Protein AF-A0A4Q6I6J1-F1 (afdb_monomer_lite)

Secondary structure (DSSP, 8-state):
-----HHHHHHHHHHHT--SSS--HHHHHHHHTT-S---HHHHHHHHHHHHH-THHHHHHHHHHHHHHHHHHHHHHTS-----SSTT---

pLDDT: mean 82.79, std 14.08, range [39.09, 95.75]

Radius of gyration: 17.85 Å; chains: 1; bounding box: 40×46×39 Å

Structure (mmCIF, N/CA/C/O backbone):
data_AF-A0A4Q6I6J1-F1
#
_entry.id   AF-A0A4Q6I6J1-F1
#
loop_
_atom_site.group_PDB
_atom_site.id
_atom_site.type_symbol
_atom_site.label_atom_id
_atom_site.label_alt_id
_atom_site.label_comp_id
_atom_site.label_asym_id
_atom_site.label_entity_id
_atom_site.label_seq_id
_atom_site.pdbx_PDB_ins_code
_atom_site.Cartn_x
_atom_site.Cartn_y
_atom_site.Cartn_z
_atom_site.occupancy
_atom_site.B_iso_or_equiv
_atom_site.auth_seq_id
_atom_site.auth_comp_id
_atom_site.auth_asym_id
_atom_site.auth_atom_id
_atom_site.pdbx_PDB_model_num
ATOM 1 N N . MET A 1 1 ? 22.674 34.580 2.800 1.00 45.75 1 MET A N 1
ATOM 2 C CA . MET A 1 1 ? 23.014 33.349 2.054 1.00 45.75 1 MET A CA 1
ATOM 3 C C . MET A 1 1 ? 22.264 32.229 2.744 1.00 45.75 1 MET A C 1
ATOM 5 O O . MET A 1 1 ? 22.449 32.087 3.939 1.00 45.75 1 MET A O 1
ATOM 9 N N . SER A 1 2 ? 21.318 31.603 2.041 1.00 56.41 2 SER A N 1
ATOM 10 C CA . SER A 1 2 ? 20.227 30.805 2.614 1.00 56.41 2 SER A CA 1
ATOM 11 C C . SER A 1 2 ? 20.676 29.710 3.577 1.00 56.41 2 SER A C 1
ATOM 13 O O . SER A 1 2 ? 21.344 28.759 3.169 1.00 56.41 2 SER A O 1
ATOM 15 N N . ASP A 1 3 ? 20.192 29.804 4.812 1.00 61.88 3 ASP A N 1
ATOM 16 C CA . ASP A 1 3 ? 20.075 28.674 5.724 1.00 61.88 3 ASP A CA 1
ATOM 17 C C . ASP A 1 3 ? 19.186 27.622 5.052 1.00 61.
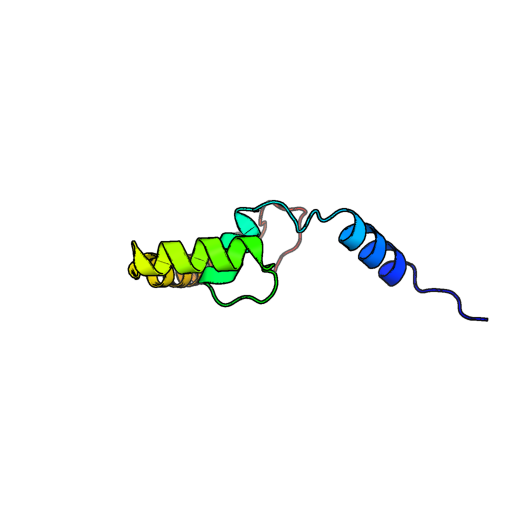88 3 ASP A C 1
ATOM 19 O O . ASP A 1 3 ? 17.993 27.828 4.817 1.00 61.88 3 ASP A O 1
ATOM 23 N N . SER A 1 4 ? 19.787 26.512 4.634 1.00 68.44 4 SER A N 1
ATOM 24 C CA . SER A 1 4 ? 19.037 25.412 4.032 1.00 68.44 4 SER A CA 1
ATOM 25 C C . SER A 1 4 ? 18.178 24.761 5.113 1.00 68.44 4 SER A C 1
ATOM 27 O O . SER A 1 4 ? 18.708 24.307 6.124 1.00 68.44 4 SER A O 1
ATOM 29 N N . ASN A 1 5 ? 16.858 24.719 4.906 1.00 81.69 5 ASN A N 1
ATOM 30 C CA . ASN A 1 5 ? 15.919 24.093 5.838 1.00 81.69 5 ASN A CA 1
ATOM 31 C C . ASN A 1 5 ? 16.331 22.621 6.097 1.00 81.69 5 ASN A C 1
ATOM 33 O O . ASN A 1 5 ? 16.370 21.836 5.140 1.00 81.69 5 ASN A O 1
ATOM 37 N N . PRO A 1 6 ? 16.616 22.223 7.351 1.00 79.81 6 PRO A N 1
ATOM 38 C CA . PRO A 1 6 ? 17.065 20.871 7.687 1.00 79.81 6 PRO A CA 1
ATOM 39 C C . PRO A 1 6 ? 16.084 19.764 7.262 1.00 79.81 6 PRO A C 1
ATOM 41 O O . PRO A 1 6 ? 16.524 18.668 6.909 1.00 79.81 6 PRO A O 1
ATOM 44 N N . GLU A 1 7 ? 14.778 20.040 7.193 1.00 78.19 7 GLU A N 1
ATOM 45 C CA . GLU A 1 7 ? 13.781 19.065 6.718 1.00 78.19 7 GLU A CA 1
ATOM 46 C C . GLU A 1 7 ? 13.986 18.680 5.244 1.00 78.19 7 GLU A C 1
ATOM 48 O O . GLU A 1 7 ? 13.837 17.517 4.859 1.00 78.19 7 GLU A O 1
ATOM 53 N N . ILE A 1 8 ? 14.389 19.642 4.409 1.00 82.25 8 ILE A N 1
ATOM 54 C CA . ILE A 1 8 ? 14.628 19.418 2.978 1.00 82.25 8 ILE A CA 1
ATOM 55 C C . ILE A 1 8 ? 15.859 18.532 2.773 1.00 82.25 8 ILE A C 1
ATOM 57 O O . ILE A 1 8 ? 15.858 17.649 1.910 1.00 82.25 8 ILE A O 1
ATOM 61 N N . VAL A 1 9 ? 16.887 18.718 3.604 1.00 82.69 9 VAL A N 1
ATOM 62 C CA . VAL A 1 9 ? 18.112 17.910 3.574 1.00 82.69 9 VAL A CA 1
ATOM 63 C C . VAL A 1 9 ? 17.816 16.460 3.972 1.00 82.69 9 VAL A C 1
ATOM 65 O O . VAL A 1 9 ? 18.245 15.534 3.281 1.00 82.69 9 VAL A O 1
ATOM 68 N N . ALA A 1 10 ? 17.017 16.242 5.020 1.00 80.38 10 ALA A N 1
ATOM 69 C CA . ALA A 1 10 ? 16.629 14.901 5.466 1.00 80.38 10 ALA A CA 1
ATOM 70 C C . ALA A 1 10 ? 15.771 14.151 4.425 1.00 80.38 10 ALA A C 1
ATOM 72 O O . ALA A 1 10 ? 15.988 12.963 4.152 1.00 80.38 10 ALA A O 1
ATOM 73 N N . ALA A 1 11 ? 14.829 14.845 3.779 1.00 79.69 11 ALA A N 1
ATOM 74 C CA . ALA A 1 11 ? 14.026 14.266 2.703 1.00 79.69 11 ALA A CA 1
ATOM 75 C C . ALA A 1 11 ? 14.888 13.868 1.489 1.00 79.69 11 ALA A C 1
ATOM 77 O O . ALA A 1 11 ? 14.675 12.806 0.896 1.00 79.69 11 ALA A O 1
ATOM 78 N N . ALA A 1 12 ? 15.888 14.683 1.135 1.00 80.50 12 ALA A N 1
ATOM 79 C CA . ALA A 1 12 ? 16.828 14.377 0.058 1.00 80.50 12 ALA A CA 1
ATOM 80 C C . ALA A 1 12 ? 17.679 13.132 0.369 1.00 80.50 12 ALA A C 1
ATOM 82 O O . ALA A 1 12 ? 17.781 12.242 -0.474 1.00 80.50 12 ALA A O 1
ATOM 83 N N . GLN A 1 13 ? 18.207 13.017 1.592 1.00 84.88 13 GLN A N 1
ATOM 84 C CA . GLN A 1 13 ? 18.957 11.838 2.051 1.00 84.88 13 GLN A CA 1
ATOM 85 C C . GLN A 1 13 ? 18.107 10.561 2.064 1.00 84.88 13 GLN A C 1
ATOM 87 O O . GLN A 1 13 ? 18.581 9.470 1.754 1.00 84.88 13 GLN A O 1
ATOM 92 N N . THR A 1 14 ? 16.822 10.677 2.400 1.00 84.06 14 THR A N 1
ATOM 93 C CA . THR A 1 14 ? 15.915 9.525 2.350 1.00 84.06 14 THR A CA 1
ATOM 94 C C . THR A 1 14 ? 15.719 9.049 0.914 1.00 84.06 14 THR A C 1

▶ _Exercise brief_
Retype all entries exactly; omit pictures.

▶ _Result of this exercise_
Protein AF-A0A4Q6I6J1-F1 (afdb_monomer_lite)

Secondary structure (DSSP, 8-state):
-----HHHHHHHHHHHT--SSS--HHHHHHHHTT-S---HHHHHHHHHHHHH-THHHHHHHHHHHHHHHHHHHHHHTS-----SSTT---

pLDDT: mean 82.79, std 14.08, range [39.09, 95.75]

Radius of gyration: 17.85 Å; chains: 1; bounding box: 40×46×39 Å

Structure (mmCIF, N/CA/C/O backbone):
data_AF-A0A4Q6I6J1-F1
#
_entry.id   AF-A0A4Q6I6J1-F1
#
loop_
_atom_site.group_PDB
_atom_site.id
_atom_site.type_symbol
_atom_site.label_atom_id
_atom_site.label_alt_id
_atom_site.label_comp_id
_atom_site.label_asym_id
_atom_site.label_entity_id
_atom_site.label_seq_id
_atom_site.pdbx_PDB_ins_code
_atom_site.Cartn_x
_atom_site.Cartn_y
_atom_site.Cartn_z
_atom_site.occupancy
_atom_site.B_iso_or_equiv
_atom_site.auth_seq_id
_atom_site.auth_comp_id
_atom_site.auth_asym_id
_atom_site.auth_atom_id
_atom_site.pdbx_PDB_model_num
ATOM 1 N N . MET A 1 1 ? 22.674 34.580 2.800 1.00 45.75 1 MET A N 1
ATOM 2 C CA . MET A 1 1 ? 23.014 33.349 2.054 1.00 45.75 1 MET A CA 1
ATOM 3 C C . MET A 1 1 ? 22.264 32.229 2.744 1.00 45.75 1 MET A C 1
ATOM 5 O O . MET A 1 1 ? 22.449 32.087 3.939 1.00 45.75 1 MET A O 1
ATOM 9 N N . SER A 1 2 ? 21.318 31.603 2.041 1.00 56.41 2 SER A N 1
ATOM 10 C CA . SER A 1 2 ? 20.227 30.805 2.614 1.00 56.41 2 SER A CA 1
ATOM 11 C C . SER A 1 2 ? 20.676 29.710 3.577 1.00 56.41 2 SER A C 1
ATOM 13 O O . SER A 1 2 ? 21.344 28.759 3.169 1.00 56.41 2 SER A O 1
ATOM 15 N N . ASP A 1 3 ? 20.192 29.804 4.812 1.00 61.88 3 ASP A N 1
ATOM 16 C CA . ASP A 1 3 ? 20.075 28.674 5.724 1.00 61.88 3 ASP A CA 1
ATOM 17 C C . ASP A 1 3 ? 19.186 27.622 5.052 1.00 61.
88 3 ASP A C 1
ATOM 19 O O . ASP A 1 3 ? 17.993 27.828 4.817 1.00 61.88 3 ASP A O 1
ATOM 23 N N . SER A 1 4 ? 19.787 26.512 4.634 1.00 68.44 4 SER A N 1
ATOM 24 C CA . SER A 1 4 ? 19.037 25.412 4.032 1.00 68.44 4 SER A CA 1
ATOM 25 C C . SER A 1 4 ? 18.178 24.761 5.113 1.00 68.44 4 SER A C 1
ATOM 27 O O . SER A 1 4 ? 18.708 24.307 6.124 1.00 68.44 4 SER A O 1
ATOM 29 N N . ASN A 1 5 ? 16.858 24.719 4.906 1.00 81.69 5 ASN A N 1
ATOM 30 C CA . ASN A 1 5 ? 15.919 24.093 5.838 1.00 81.69 5 ASN A CA 1
ATOM 31 C C . ASN A 1 5 ? 16.331 22.621 6.097 1.00 81.69 5 ASN A C 1
ATOM 33 O O . ASN A 1 5 ? 16.370 21.836 5.140 1.00 81.69 5 ASN A O 1
ATOM 37 N N . PRO A 1 6 ? 16.616 22.223 7.351 1.00 79.81 6 PRO A N 1
ATOM 38 C CA . PRO A 1 6 ? 17.065 20.871 7.687 1.00 79.81 6 PRO A CA 1
ATOM 39 C C . PRO A 1 6 ? 16.084 19.764 7.262 1.00 79.81 6 PRO A C 1
ATOM 41 O O . PRO A 1 6 ? 16.524 18.668 6.909 1.00 79.81 6 PRO A O 1
ATOM 44 N N . GLU A 1 7 ? 14.778 20.040 7.193 1.00 78.19 7 GLU A N 1
ATOM 45 C CA . GLU A 1 7 ? 13.781 19.065 6.718 1.00 78.19 7 GLU A CA 1
ATOM 46 C C . GLU A 1 7 ? 13.986 18.680 5.244 1.00 78.19 7 GLU A C 1
ATOM 48 O O . GLU A 1 7 ? 13.837 17.517 4.859 1.00 78.19 7 GLU A O 1
ATOM 53 N N . ILE A 1 8 ? 14.389 19.642 4.409 1.00 82.25 8 ILE A N 1
ATOM 54 C CA . ILE A 1 8 ? 14.628 19.418 2.978 1.00 82.25 8 ILE A CA 1
ATOM 55 C C . ILE A 1 8 ? 15.859 18.532 2.773 1.00 82.25 8 ILE A C 1
ATOM 57 O O . ILE A 1 8 ? 15.858 17.649 1.910 1.00 82.25 8 ILE A O 1
ATOM 61 N N . VAL A 1 9 ? 16.887 18.718 3.604 1.00 82.69 9 VAL A N 1
ATOM 62 C CA . VAL A 1 9 ? 18.112 17.910 3.574 1.00 82.69 9 VAL A CA 1
ATOM 63 C C . VAL A 1 9 ? 17.816 16.460 3.972 1.00 82.69 9 VAL A C 1
ATOM 65 O O . VAL A 1 9 ? 18.245 15.534 3.281 1.00 82.69 9 VAL A O 1
ATOM 68 N N . ALA A 1 10 ? 17.017 16.242 5.020 1.00 80.38 10 ALA A N 1
ATOM 69 C CA . ALA A 1 10 ? 16.629 14.901 5.466 1.00 80.38 10 ALA A CA 1
ATOM 70 C C . ALA A 1 10 ? 15.771 14.151 4.425 1.00 80.38 10 ALA A C 1
ATOM 72 O O . ALA A 1 10 ? 15.988 12.963 4.152 1.00 80.38 10 ALA A O 1
ATOM 73 N N . ALA A 1 11 ? 14.829 14.845 3.779 1.00 79.69 11 ALA A N 1
ATOM 74 C CA . ALA A 1 11 ? 14.026 14.266 2.703 1.00 79.69 11 ALA A CA 1
ATOM 75 C C . ALA A 1 11 ? 14.888 13.868 1.489 1.00 79.69 11 ALA A C 1
ATOM 77 O O . ALA A 1 11 ? 14.675 12.806 0.896 1.00 79.69 11 ALA A O 1
ATOM 78 N N . ALA A 1 12 ? 15.888 14.683 1.135 1.00 80.50 12 ALA A N 1
ATOM 79 C CA . ALA A 1 12 ? 16.828 14.377 0.058 1.00 80.50 12 ALA A CA 1
ATOM 80 C C . ALA A 1 12 ? 17.679 13.132 0.369 1.00 80.50 12 ALA A C 1
ATOM 82 O O . ALA A 1 12 ? 17.781 12.242 -0.474 1.00 80.50 12 ALA A O 1
ATOM 83 N N . GLN A 1 13 ? 18.207 13.017 1.592 1.00 84.88 13 GLN A N 1
ATOM 84 C CA . GLN A 1 13 ? 18.957 11.838 2.051 1.00 84.88 13 GLN A CA 1
ATOM 85 C C . GLN A 1 13 ? 18.107 10.561 2.064 1.00 84.88 13 GLN A C 1
ATOM 87 O O . GLN A 1 13 ? 18.581 9.470 1.754 1.00 84.88 13 GLN A O 1
ATOM 92 N N . THR A 1 14 ? 16.822 10.677 2.400 1.00 84.06 14 THR A N 1
ATOM 93 C CA . THR A 1 14 ? 15.915 9.525 2.350 1.00 84.06 14 THR A CA 1
ATOM 94 C C . THR A 1 14 ? 15.719 9.049 0.914 1.00 84.06 14 THR A C 1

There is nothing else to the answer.